_INSTRUCTIONS TO FOLLOW_
In the entries below, find the line with "ATOM 87 C C" and print exactly every line from there up to and including the line with "ATOM 104 C CA", with no other lines.

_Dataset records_

*** Block opens ***

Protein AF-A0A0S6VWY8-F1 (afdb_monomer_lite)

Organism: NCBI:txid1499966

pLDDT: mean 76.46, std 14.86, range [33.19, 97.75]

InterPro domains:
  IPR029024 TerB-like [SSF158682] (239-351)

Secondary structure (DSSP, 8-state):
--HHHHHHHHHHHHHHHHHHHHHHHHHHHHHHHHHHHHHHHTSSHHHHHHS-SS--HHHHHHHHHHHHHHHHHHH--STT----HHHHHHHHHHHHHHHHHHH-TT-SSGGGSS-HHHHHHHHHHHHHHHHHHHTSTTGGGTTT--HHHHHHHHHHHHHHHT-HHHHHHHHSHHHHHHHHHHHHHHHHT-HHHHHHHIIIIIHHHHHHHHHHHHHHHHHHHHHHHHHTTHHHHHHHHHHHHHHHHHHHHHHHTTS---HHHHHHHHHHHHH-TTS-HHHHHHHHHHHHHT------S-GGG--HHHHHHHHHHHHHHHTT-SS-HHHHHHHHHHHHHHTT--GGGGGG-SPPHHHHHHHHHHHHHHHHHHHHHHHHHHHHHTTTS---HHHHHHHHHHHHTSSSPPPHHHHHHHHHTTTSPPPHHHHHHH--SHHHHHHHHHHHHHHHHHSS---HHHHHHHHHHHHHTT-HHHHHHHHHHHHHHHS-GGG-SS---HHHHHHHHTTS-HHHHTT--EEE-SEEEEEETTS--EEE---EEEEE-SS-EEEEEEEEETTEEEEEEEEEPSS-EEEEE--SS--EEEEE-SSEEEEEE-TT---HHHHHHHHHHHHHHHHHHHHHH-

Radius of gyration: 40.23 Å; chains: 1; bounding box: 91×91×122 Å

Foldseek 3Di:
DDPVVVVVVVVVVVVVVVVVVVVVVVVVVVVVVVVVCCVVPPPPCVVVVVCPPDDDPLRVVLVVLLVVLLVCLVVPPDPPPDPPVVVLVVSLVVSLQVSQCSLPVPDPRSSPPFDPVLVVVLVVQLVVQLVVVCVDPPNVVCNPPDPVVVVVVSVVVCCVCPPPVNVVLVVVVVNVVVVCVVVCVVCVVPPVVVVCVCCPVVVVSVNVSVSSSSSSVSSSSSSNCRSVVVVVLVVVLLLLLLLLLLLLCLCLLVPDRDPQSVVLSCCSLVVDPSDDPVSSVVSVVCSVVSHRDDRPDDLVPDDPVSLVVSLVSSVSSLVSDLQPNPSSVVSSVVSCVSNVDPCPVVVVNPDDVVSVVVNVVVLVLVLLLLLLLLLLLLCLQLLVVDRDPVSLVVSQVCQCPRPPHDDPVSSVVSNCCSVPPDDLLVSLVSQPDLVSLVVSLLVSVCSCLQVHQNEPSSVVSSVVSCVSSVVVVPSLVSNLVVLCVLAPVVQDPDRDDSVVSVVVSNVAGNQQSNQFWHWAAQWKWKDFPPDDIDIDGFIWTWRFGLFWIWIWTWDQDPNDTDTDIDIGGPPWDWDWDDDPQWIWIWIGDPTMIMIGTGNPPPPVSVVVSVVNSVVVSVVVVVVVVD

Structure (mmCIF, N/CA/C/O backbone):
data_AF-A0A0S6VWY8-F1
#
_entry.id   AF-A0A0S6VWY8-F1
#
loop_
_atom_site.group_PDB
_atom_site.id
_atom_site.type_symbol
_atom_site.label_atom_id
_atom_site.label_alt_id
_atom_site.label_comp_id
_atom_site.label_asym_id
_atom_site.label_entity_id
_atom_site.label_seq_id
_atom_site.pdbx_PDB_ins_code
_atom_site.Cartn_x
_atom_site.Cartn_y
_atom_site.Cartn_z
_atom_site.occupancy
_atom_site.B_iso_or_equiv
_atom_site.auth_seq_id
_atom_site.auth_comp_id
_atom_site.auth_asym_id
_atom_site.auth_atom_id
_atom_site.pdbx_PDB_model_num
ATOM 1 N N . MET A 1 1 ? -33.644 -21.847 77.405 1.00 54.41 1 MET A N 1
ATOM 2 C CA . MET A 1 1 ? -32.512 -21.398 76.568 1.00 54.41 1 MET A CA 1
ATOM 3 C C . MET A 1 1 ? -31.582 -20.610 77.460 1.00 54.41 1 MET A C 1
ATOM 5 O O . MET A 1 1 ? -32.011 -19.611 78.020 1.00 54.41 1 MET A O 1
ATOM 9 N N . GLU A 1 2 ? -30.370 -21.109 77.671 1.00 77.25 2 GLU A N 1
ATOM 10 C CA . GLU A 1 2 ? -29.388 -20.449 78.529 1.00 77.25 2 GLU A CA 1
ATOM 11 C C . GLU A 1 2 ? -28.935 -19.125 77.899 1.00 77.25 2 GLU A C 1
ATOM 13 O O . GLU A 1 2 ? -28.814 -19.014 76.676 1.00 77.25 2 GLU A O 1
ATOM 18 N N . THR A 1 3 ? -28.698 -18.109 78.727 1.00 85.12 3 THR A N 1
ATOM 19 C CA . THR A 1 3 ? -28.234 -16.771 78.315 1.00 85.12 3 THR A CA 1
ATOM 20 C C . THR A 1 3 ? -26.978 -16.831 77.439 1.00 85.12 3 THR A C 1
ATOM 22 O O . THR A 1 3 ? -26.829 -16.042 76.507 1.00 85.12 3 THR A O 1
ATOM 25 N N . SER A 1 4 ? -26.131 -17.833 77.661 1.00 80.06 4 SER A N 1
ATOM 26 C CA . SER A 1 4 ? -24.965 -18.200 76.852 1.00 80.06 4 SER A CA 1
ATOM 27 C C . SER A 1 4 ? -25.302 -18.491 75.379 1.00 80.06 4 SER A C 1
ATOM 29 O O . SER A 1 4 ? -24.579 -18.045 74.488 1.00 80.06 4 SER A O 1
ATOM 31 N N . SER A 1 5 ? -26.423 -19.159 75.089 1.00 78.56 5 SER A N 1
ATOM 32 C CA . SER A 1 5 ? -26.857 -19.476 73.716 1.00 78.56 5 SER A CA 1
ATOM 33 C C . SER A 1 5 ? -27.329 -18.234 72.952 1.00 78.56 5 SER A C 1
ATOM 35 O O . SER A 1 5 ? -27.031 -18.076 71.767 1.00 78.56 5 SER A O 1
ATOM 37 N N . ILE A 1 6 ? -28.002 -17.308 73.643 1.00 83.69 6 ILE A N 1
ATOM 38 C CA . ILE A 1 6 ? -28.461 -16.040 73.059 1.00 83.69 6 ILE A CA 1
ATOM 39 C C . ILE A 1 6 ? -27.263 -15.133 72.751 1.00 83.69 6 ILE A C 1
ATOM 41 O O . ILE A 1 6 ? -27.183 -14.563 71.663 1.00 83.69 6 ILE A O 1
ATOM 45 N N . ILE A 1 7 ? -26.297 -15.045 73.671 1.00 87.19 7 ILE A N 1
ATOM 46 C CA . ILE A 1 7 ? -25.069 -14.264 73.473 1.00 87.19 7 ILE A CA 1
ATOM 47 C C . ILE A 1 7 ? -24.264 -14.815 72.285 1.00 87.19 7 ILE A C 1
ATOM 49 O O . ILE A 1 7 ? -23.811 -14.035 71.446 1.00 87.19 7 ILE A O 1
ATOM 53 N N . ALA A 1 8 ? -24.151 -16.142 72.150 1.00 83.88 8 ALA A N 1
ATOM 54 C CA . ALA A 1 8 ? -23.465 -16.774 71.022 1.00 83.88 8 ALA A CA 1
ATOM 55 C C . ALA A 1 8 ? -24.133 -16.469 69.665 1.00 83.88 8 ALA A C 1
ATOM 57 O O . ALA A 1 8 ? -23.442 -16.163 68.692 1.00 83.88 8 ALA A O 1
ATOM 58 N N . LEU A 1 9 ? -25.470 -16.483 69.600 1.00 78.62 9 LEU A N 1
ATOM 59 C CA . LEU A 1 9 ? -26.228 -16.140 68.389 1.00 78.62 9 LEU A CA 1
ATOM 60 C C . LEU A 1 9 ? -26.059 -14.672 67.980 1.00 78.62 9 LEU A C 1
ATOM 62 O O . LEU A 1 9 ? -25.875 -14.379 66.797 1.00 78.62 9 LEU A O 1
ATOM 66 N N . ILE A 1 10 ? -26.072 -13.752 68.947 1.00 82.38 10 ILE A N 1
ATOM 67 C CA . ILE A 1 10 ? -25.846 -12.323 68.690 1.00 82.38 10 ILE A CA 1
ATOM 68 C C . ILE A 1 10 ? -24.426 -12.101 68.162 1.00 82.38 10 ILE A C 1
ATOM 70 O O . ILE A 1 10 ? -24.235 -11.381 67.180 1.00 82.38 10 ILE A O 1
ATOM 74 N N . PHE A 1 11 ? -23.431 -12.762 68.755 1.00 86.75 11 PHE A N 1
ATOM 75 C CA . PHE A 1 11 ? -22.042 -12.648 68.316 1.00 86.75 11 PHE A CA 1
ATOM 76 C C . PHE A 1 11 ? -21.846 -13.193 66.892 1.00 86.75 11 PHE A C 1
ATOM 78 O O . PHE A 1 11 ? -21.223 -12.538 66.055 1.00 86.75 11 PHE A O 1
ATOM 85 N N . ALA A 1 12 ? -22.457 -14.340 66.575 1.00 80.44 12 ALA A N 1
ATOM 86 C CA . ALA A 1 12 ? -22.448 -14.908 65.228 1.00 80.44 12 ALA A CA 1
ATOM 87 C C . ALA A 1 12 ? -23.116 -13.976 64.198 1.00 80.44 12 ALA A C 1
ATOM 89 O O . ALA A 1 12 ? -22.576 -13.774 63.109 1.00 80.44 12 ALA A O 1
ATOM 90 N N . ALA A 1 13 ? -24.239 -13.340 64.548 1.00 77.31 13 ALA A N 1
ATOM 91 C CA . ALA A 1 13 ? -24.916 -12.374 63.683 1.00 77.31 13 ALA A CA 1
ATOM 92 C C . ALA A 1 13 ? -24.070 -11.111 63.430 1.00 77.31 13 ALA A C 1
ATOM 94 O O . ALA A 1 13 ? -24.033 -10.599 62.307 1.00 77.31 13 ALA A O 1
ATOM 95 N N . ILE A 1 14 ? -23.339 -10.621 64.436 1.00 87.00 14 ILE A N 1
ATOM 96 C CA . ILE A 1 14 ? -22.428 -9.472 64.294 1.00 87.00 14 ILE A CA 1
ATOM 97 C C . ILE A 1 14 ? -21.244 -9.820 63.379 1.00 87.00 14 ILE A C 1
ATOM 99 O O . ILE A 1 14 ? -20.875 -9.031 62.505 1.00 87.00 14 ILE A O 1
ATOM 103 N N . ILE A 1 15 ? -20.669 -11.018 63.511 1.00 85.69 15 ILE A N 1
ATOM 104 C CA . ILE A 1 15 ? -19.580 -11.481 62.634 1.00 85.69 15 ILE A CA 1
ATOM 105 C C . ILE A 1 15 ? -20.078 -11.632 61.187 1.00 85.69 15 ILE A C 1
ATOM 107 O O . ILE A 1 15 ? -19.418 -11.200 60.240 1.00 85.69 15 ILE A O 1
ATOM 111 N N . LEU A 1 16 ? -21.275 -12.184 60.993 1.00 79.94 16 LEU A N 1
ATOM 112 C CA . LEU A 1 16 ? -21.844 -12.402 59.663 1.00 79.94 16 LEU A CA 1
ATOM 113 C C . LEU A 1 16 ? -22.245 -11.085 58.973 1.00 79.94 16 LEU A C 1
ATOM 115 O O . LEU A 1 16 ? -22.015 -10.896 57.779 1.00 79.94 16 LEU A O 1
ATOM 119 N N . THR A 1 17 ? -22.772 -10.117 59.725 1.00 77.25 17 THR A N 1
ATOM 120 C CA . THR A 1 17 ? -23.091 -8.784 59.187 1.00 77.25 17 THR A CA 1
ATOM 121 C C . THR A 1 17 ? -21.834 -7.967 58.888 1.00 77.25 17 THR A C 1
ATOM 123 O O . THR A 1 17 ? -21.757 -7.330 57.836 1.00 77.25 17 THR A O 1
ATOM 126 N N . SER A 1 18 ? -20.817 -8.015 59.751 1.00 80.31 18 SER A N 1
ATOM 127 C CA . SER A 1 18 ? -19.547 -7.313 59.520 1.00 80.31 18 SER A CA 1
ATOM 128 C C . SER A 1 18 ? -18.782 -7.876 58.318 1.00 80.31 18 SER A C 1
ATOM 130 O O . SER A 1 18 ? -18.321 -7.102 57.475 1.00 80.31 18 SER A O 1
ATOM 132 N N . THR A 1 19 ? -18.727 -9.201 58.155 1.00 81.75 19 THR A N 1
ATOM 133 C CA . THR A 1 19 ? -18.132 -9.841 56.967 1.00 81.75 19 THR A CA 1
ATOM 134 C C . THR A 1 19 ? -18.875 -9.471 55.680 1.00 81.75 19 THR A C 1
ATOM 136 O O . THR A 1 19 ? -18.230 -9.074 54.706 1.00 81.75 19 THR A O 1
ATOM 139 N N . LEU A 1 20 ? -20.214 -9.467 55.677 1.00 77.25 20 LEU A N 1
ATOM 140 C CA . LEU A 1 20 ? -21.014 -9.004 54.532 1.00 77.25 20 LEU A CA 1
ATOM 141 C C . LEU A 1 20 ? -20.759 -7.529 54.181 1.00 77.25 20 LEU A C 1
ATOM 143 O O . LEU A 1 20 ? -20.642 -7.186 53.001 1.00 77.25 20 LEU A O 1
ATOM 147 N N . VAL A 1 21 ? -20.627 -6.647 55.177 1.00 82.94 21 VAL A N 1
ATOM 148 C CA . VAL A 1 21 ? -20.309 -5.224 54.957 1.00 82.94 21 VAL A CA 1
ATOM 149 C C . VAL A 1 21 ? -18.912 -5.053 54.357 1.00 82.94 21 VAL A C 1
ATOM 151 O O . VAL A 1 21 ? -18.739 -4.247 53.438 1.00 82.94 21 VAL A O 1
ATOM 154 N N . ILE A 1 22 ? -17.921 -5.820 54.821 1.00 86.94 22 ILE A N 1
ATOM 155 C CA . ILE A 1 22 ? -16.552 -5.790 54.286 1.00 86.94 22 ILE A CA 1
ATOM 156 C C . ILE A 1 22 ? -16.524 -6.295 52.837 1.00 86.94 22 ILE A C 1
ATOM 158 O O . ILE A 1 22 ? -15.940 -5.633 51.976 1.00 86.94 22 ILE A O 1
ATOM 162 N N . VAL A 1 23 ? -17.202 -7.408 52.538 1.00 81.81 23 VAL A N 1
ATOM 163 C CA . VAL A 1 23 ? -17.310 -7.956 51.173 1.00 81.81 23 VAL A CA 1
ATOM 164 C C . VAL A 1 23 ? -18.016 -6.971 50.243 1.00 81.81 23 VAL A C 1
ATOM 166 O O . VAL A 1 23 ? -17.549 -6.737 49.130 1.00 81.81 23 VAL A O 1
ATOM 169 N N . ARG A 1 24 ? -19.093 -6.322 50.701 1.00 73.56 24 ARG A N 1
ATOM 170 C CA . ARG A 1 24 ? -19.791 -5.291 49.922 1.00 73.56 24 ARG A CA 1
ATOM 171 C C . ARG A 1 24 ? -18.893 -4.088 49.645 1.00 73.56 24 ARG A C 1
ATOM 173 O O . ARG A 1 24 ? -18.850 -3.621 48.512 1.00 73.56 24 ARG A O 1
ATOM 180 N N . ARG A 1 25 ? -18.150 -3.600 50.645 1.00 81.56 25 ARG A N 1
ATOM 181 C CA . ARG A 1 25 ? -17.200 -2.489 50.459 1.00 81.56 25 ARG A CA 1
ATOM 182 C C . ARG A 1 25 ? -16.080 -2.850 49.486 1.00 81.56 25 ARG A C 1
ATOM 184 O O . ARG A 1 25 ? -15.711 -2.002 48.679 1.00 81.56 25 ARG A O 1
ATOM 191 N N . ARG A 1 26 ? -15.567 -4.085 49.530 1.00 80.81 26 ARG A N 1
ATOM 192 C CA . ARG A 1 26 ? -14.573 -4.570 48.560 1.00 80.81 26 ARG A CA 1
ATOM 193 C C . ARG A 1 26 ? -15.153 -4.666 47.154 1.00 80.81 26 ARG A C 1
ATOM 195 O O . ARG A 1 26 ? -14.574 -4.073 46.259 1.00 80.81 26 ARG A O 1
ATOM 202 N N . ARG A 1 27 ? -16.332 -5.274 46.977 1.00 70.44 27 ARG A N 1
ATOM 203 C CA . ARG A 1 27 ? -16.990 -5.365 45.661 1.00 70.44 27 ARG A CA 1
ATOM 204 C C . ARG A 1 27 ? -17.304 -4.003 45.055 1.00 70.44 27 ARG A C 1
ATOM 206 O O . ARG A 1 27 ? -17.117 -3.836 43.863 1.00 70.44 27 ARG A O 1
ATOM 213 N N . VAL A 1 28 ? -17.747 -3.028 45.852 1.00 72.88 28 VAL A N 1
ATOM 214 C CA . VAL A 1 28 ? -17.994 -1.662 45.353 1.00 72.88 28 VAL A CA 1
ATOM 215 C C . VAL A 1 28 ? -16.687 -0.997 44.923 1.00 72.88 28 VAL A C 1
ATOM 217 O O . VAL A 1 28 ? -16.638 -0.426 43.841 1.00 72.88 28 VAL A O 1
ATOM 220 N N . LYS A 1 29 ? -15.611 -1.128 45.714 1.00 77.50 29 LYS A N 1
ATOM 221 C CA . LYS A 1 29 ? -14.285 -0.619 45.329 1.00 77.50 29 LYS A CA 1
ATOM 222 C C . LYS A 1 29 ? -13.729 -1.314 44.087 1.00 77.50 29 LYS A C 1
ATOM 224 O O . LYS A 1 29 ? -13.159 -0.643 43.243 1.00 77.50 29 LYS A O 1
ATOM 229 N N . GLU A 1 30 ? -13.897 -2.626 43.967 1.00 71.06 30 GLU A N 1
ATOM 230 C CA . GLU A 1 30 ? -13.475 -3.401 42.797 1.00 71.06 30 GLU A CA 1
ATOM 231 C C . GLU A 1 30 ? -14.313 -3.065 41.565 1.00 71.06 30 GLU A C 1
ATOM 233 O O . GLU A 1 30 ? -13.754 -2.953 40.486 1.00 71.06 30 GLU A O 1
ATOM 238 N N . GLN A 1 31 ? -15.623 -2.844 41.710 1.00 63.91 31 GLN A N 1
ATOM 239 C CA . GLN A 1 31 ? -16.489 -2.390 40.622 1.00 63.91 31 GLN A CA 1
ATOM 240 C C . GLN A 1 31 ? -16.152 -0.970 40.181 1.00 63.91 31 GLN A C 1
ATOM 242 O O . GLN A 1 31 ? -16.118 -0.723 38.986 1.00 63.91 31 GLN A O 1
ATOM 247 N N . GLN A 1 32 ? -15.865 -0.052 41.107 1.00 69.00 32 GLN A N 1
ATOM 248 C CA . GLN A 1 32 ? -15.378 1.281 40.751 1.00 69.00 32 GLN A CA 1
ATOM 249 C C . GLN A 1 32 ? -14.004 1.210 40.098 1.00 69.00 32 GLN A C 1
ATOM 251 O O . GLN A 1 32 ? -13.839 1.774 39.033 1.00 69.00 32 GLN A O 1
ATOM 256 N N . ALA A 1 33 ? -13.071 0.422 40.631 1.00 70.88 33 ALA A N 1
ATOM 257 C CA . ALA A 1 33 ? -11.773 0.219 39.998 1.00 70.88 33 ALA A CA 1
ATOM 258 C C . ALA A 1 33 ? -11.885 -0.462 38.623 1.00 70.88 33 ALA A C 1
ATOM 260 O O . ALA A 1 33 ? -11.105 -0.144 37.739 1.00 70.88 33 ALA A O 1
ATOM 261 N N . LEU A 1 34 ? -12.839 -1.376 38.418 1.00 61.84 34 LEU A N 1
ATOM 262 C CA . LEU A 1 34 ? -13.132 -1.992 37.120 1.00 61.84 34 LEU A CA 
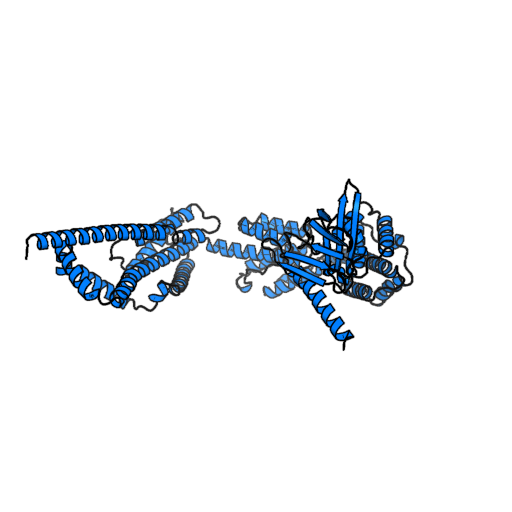1
ATOM 263 C C . LEU A 1 34 ? -13.811 -1.015 36.168 1.00 61.84 34 LEU A C 1
ATOM 265 O O . LEU A 1 34 ? -13.490 -1.042 34.995 1.00 61.84 34 LEU A O 1
ATOM 269 N N . LEU A 1 35 ? -14.717 -0.157 36.634 1.00 55.56 35 LEU A N 1
ATOM 270 C CA . LEU A 1 35 ? -15.332 0.886 35.812 1.00 55.56 35 LEU A CA 1
ATOM 271 C C . LEU A 1 35 ? -14.317 1.967 35.446 1.00 55.56 35 LEU A C 1
ATOM 273 O O . LEU A 1 35 ? -14.293 2.386 34.300 1.00 55.56 35 LEU A O 1
ATOM 277 N N . ASP A 1 36 ? -13.444 2.352 36.374 1.00 63.91 36 ASP A N 1
ATOM 278 C CA . ASP A 1 36 ? -12.344 3.288 36.148 1.00 63.91 36 ASP A CA 1
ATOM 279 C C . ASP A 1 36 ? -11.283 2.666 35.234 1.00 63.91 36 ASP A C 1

*** Block closes ***

_EXPECTED ANSWER_
ATOM 87 C C . ALA A 1 12 ? -23.116 -13.976 64.198 1.00 80.44 12 ALA A C 1
ATOM 89 O O . ALA A 1 12 ? -22.576 -13.774 63.109 1.00 80.44 12 ALA A O 1
ATOM 90 N N . ALA A 1 13 ? -24.239 -13.340 64.548 1.00 77.31 13 ALA A N 1
ATOM 91 C CA . ALA A 1 13 ? -24.916 -12.374 63.683 1.00 77.31 13 ALA A CA 1
ATOM 92 C C . ALA A 1 13 ? -24.070 -11.111 63.430 1.00 77.31 13 ALA A C 1
ATOM 94 O O . ALA A 1 13 ? -24.033 -10.599 62.307 1.00 77.31 13 ALA A O 1
ATOM 95 N N . ILE A 1 14 ? -23.339 -10.621 64.436 1.00 87.00 14 ILE A N 1
ATOM 96 C CA . ILE A 1 14 ? -22.428 -9.472 64.294 1.00 87.00 14 ILE A CA 1
ATOM 97 C C . ILE A 1 14 ? -21.244 -9.820 63.379 1.00 87.00 14 ILE A C 1
ATOM 99 O O . ILE A 1 14 ? -20.875 -9.031 62.505 1.00 87.00 14 ILE A O 1
ATOM 103 N N . ILE A 1 15 ? -20.669 -11.018 63.511 1.00 85.69 15 ILE A N 1
ATOM 104 C CA . ILE A 1 15 ? -19.580 -11.481 62.634 1.00 85.69 15 ILE A CA 1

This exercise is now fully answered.